After about a week of that, I decided that I would have to be more plant-based than simply vegetarian or vegan. Moderation in all things became the motto, and that has actually worked out quite well. I have been allowing myself to eat dairy and eggs on a regular basis when needed, and when I feel called to do so, I will even eat lean meat to fuel my workouts. What's interesting about that though is that I haven't needed as much meat to maintain my workouts as I thought I would in the beginning. Over the last month, I have probably eaten meat twice, and I really haven't missed it at all.

Ironically, this approach is actually very true to the more tradition practices of yoga, by the way. Yoga and Ayurveda actually talk a great deal about the benefits of dairy.

To be fair though, I can't claim this calm, composed perspective as my own. It's only been three days since I've been able to see the wisdom in what I did accidentally. It wasn't until I checked in with my kundalini instructor that all this acceptance and wisdom came together for me. I have a tendency to be really tough on myself. It's actually one of the major stumbling blocks in my own kundalini awakening journey, and it's no surprise that it would show up while becoming more aware of the navel, the center of willful action, but that's a topic for another time.

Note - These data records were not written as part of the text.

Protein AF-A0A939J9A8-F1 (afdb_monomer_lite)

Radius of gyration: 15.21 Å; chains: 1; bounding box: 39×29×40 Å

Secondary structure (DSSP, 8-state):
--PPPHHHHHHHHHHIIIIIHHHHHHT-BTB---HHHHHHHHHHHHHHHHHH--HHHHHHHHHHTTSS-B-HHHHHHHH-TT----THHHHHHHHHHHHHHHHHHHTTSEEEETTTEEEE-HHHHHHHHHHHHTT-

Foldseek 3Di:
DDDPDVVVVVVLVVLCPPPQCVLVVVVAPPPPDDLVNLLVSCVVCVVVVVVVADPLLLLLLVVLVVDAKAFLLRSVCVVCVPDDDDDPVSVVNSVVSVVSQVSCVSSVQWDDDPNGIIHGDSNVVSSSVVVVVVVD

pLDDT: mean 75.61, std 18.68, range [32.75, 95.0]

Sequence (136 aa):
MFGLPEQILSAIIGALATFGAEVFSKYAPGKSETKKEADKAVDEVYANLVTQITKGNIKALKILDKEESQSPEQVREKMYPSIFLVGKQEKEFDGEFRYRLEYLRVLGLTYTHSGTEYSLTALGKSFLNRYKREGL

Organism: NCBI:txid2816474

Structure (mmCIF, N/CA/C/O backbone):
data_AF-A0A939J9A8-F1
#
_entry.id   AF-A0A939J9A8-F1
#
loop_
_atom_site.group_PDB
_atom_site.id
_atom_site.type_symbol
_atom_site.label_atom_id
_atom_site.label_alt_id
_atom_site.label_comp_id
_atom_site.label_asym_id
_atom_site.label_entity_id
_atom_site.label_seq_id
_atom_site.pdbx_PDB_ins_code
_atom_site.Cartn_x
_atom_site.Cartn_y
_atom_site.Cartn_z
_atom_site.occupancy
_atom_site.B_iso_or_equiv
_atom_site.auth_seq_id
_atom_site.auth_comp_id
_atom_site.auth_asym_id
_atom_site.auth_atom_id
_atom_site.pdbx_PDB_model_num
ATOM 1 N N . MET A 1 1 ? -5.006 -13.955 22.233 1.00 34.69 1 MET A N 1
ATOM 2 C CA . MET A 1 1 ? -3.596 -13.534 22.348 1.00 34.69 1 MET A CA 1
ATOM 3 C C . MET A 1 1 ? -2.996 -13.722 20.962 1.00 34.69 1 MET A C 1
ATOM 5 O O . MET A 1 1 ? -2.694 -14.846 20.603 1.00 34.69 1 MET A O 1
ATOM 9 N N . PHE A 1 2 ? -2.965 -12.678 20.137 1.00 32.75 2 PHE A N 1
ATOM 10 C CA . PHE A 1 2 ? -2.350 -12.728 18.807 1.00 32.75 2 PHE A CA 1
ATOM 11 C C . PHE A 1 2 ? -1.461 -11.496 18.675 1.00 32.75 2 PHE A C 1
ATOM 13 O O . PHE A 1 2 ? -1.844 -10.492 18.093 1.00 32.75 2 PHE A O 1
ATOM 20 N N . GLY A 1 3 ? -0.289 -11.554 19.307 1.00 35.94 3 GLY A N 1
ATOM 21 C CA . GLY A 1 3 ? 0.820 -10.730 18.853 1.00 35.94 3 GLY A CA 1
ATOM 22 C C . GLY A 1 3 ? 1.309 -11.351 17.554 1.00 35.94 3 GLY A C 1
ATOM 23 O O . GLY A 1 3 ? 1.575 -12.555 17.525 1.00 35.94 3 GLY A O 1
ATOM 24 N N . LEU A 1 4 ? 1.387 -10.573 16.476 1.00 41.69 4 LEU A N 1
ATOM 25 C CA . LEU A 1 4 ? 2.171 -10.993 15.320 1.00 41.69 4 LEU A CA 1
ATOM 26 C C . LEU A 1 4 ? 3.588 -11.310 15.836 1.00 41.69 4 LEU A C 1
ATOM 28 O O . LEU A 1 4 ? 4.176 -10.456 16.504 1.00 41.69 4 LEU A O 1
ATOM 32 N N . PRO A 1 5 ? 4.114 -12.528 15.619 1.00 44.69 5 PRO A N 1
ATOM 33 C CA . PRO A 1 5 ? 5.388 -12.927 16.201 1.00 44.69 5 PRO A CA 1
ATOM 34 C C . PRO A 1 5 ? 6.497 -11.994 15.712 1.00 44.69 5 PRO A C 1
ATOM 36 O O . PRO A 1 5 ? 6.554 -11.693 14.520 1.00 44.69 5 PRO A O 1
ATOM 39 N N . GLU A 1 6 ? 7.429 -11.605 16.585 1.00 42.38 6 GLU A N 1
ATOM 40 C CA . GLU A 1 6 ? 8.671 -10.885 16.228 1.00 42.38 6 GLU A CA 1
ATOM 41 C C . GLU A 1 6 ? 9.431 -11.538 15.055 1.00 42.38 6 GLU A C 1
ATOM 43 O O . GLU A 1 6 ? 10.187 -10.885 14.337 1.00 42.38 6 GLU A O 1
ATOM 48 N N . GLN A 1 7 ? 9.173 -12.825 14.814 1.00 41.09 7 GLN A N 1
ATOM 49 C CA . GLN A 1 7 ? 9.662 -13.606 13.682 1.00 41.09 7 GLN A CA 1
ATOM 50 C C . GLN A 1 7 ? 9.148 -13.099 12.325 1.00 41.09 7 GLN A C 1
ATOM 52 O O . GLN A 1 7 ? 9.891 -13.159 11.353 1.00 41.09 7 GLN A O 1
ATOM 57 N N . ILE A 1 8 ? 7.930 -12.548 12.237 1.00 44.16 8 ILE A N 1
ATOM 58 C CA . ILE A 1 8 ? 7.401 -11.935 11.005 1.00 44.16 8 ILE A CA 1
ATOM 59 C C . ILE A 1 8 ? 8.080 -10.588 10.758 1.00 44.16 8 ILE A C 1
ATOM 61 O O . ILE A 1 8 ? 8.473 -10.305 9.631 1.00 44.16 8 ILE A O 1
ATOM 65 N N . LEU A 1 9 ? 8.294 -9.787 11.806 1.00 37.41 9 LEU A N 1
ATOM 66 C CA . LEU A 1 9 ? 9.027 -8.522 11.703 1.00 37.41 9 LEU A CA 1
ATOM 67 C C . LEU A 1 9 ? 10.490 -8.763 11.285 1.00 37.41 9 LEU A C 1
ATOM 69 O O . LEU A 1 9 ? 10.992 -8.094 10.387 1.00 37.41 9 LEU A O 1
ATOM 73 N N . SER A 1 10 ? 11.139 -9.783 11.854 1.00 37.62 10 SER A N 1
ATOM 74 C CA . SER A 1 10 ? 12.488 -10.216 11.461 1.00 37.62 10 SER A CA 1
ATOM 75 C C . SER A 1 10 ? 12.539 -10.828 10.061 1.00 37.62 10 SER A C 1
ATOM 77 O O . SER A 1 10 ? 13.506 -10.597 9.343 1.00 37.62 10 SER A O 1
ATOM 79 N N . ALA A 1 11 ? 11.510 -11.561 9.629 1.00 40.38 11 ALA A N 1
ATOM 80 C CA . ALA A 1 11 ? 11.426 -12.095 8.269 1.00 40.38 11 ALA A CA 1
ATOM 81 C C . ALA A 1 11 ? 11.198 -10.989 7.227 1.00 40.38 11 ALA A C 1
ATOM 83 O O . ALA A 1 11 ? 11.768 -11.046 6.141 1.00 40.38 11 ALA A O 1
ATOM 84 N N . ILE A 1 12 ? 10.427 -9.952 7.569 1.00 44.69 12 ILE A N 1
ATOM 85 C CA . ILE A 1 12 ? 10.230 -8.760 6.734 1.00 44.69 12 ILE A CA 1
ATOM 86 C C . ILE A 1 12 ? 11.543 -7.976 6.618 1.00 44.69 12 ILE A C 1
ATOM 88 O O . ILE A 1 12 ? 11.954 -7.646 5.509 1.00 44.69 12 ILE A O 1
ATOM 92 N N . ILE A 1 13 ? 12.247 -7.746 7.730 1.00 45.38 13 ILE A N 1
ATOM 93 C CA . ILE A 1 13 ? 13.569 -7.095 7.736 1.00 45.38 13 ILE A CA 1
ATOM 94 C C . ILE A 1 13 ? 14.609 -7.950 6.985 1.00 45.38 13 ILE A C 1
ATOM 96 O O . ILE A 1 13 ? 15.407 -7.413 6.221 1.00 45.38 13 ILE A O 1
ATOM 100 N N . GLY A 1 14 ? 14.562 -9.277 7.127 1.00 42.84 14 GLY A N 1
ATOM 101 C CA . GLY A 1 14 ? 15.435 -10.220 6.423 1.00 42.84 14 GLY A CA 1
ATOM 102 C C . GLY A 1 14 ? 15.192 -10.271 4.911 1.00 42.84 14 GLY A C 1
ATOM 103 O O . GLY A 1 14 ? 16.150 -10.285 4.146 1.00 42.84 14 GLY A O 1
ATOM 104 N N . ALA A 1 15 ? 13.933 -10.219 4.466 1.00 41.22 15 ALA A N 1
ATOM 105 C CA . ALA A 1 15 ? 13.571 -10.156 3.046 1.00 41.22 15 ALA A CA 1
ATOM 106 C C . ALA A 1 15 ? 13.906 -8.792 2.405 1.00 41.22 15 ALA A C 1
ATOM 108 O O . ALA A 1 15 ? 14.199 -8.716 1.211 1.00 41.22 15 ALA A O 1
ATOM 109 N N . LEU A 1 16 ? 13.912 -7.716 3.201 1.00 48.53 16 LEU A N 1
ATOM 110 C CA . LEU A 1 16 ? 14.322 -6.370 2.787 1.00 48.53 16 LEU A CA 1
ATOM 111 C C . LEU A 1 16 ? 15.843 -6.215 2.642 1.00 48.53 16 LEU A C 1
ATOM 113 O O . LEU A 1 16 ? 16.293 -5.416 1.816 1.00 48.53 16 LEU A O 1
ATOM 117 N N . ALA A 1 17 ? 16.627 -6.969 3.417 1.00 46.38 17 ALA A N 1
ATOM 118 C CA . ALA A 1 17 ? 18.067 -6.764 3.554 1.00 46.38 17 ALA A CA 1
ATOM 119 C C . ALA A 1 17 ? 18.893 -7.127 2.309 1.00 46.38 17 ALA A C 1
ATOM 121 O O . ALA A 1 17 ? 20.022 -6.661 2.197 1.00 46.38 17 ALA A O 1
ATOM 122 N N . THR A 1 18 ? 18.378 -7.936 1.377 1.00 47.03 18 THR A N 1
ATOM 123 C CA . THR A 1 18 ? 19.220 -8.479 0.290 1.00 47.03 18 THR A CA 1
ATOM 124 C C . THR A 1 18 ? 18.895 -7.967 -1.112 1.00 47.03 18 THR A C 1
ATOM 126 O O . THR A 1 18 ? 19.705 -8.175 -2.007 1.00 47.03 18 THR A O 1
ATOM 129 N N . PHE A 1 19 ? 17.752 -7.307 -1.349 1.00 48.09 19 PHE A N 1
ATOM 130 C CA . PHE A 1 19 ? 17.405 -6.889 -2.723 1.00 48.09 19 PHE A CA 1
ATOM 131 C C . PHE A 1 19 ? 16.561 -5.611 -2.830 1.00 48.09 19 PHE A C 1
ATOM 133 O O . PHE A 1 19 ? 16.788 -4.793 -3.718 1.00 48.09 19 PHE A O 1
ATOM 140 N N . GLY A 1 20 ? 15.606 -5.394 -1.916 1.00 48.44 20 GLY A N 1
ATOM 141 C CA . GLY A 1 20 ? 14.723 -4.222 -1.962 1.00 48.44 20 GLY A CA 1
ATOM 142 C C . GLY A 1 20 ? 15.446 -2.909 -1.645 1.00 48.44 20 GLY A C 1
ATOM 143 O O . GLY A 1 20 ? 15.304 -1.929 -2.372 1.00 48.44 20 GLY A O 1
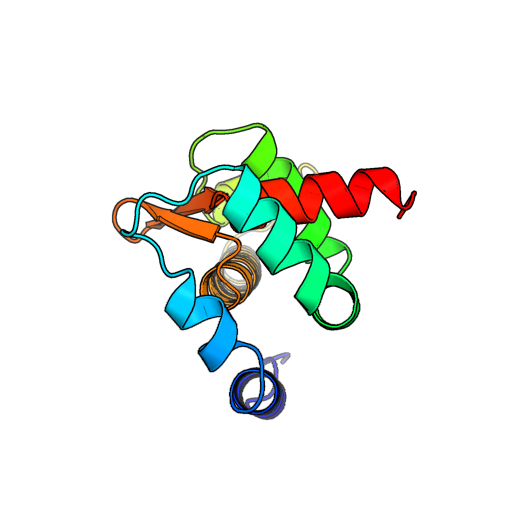ATOM 144 N N . ALA A 1 21 ? 16.274 -2.885 -0.599 1.00 50.69 21 ALA A N 1
ATOM 145 C CA . ALA A 1 21 ? 16.900 -1.649 -0.129 1.00 50.69 21 ALA A CA 1
ATOM 146 C C . ALA A 1 21 ? 17.854 -1.005 -1.158 1.00 50.69 21 ALA A C 1
ATOM 148 O O . ALA A 1 21 ? 17.912 0.219 -1.262 1.00 50.69 21 ALA A O 1
ATOM 149 N N . GLU A 1 22 ? 18.584 -1.796 -1.948 1.00 47.66 22 GLU A N 1
ATOM 150 C CA . GLU A 1 22 ? 19.593 -1.269 -2.879 1.00 47.66 22 GLU A CA 1
ATOM 151 C C . GLU A 1 22 ? 18.979 -0.695 -4.166 1.00 47.66 22 GLU A C 1
ATOM 153 O O . GLU A 1 22 ? 19.439 0.328 -4.676 1.00 47.66 22 GLU A O 1
ATOM 158 N N . VAL A 1 23 ? 17.895 -1.297 -4.665 1.00 52.19 23 VAL A N 1
ATOM 159 C CA . VAL A 1 23 ? 17.161 -0.759 -5.818 1.00 52.19 23 VAL A CA 1
ATOM 160 C C . VAL A 1 23 ? 16.297 0.426 -5.386 1.00 52.19 23 VAL A C 1
ATOM 162 O O . VAL A 1 23 ? 16.413 1.500 -5.965 1.00 52.19 23 VAL A O 1
ATOM 165 N N . PHE A 1 24 ? 15.508 0.301 -4.316 1.00 53.47 24 PHE A N 1
ATOM 166 C CA . PHE A 1 24 ? 14.611 1.379 -3.882 1.00 53.47 24 PHE A CA 1
ATOM 167 C C . PHE A 1 24 ? 15.338 2.577 -3.254 1.00 53.47 24 PHE A C 1
ATOM 169 O O . PHE A 1 24 ? 14.811 3.682 -3.305 1.00 53.47 24 PHE A O 1
ATOM 176 N N . SER A 1 25 ? 16.568 2.425 -2.742 1.00 52.91 25 SER A N 1
ATOM 177 C CA . SER A 1 25 ? 17.379 3.581 -2.315 1.00 52.91 25 SER A CA 1
ATOM 178 C C . SER A 1 25 ? 17.869 4.440 -3.484 1.00 52.91 25 SER A C 1
ATOM 180 O O . SER A 1 25 ? 17.976 5.660 -3.339 1.00 52.91 25 SER A O 1
ATOM 182 N N . LYS A 1 26 ? 18.121 3.847 -4.663 1.00 47.97 26 LYS A N 1
ATOM 183 C CA . LYS A 1 26 ? 18.420 4.614 -5.888 1.00 47.97 26 LYS A CA 1
ATOM 184 C C . LYS A 1 26 ? 17.226 5.459 -6.321 1.00 47.97 26 LYS A C 1
ATOM 186 O O . LYS A 1 26 ? 17.440 6.550 -6.851 1.00 47.97 26 LYS A O 1
ATOM 191 N N . TYR A 1 27 ? 16.027 4.961 -6.024 1.00 51.34 27 TYR A N 1
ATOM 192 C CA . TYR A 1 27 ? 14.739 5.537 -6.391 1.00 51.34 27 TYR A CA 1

As I said, I was feeling quite guilty that my meditation and my asana practices have come to a screeching halt, but her response was perfect. "It sounds like you've actually been doing quite a bit. Okay, you let your asanas go, but you just chose to focus on another part of the practice for a while. What would it look like if you reframed things a bit? Instead of saying you've abandoned your yoga practice, what if, instead, you've been listening to your intuition and prioritizing a different (but equally important) part of your yoga practice?"

WHAT A FOOL I"VE BEEN!

She was 100% right, and I just couldn't see it till she pointed it out. The whole entire point of the preliminary meditations is to get you aware of your chakras, to help you locate them in your body and to help you become aware of their influence on your thinking. Of course I would find my thoughts and actions focused on different things in each chakra, so why did it surprise me so much that my thoughts and actions were focused on food (i.e. digestion) when my practice got to the chakra associated with digestion?

This wisdom brought me right out of my guilt and shame and got me refocused on the good work that I have been doing. It also taught me a valuable lesson that I can't let myself forget. I really do need to be kinder to myself. It's not always about achieving the goal I set. Sometimes the goal is just to go with the flow and be present in the moment.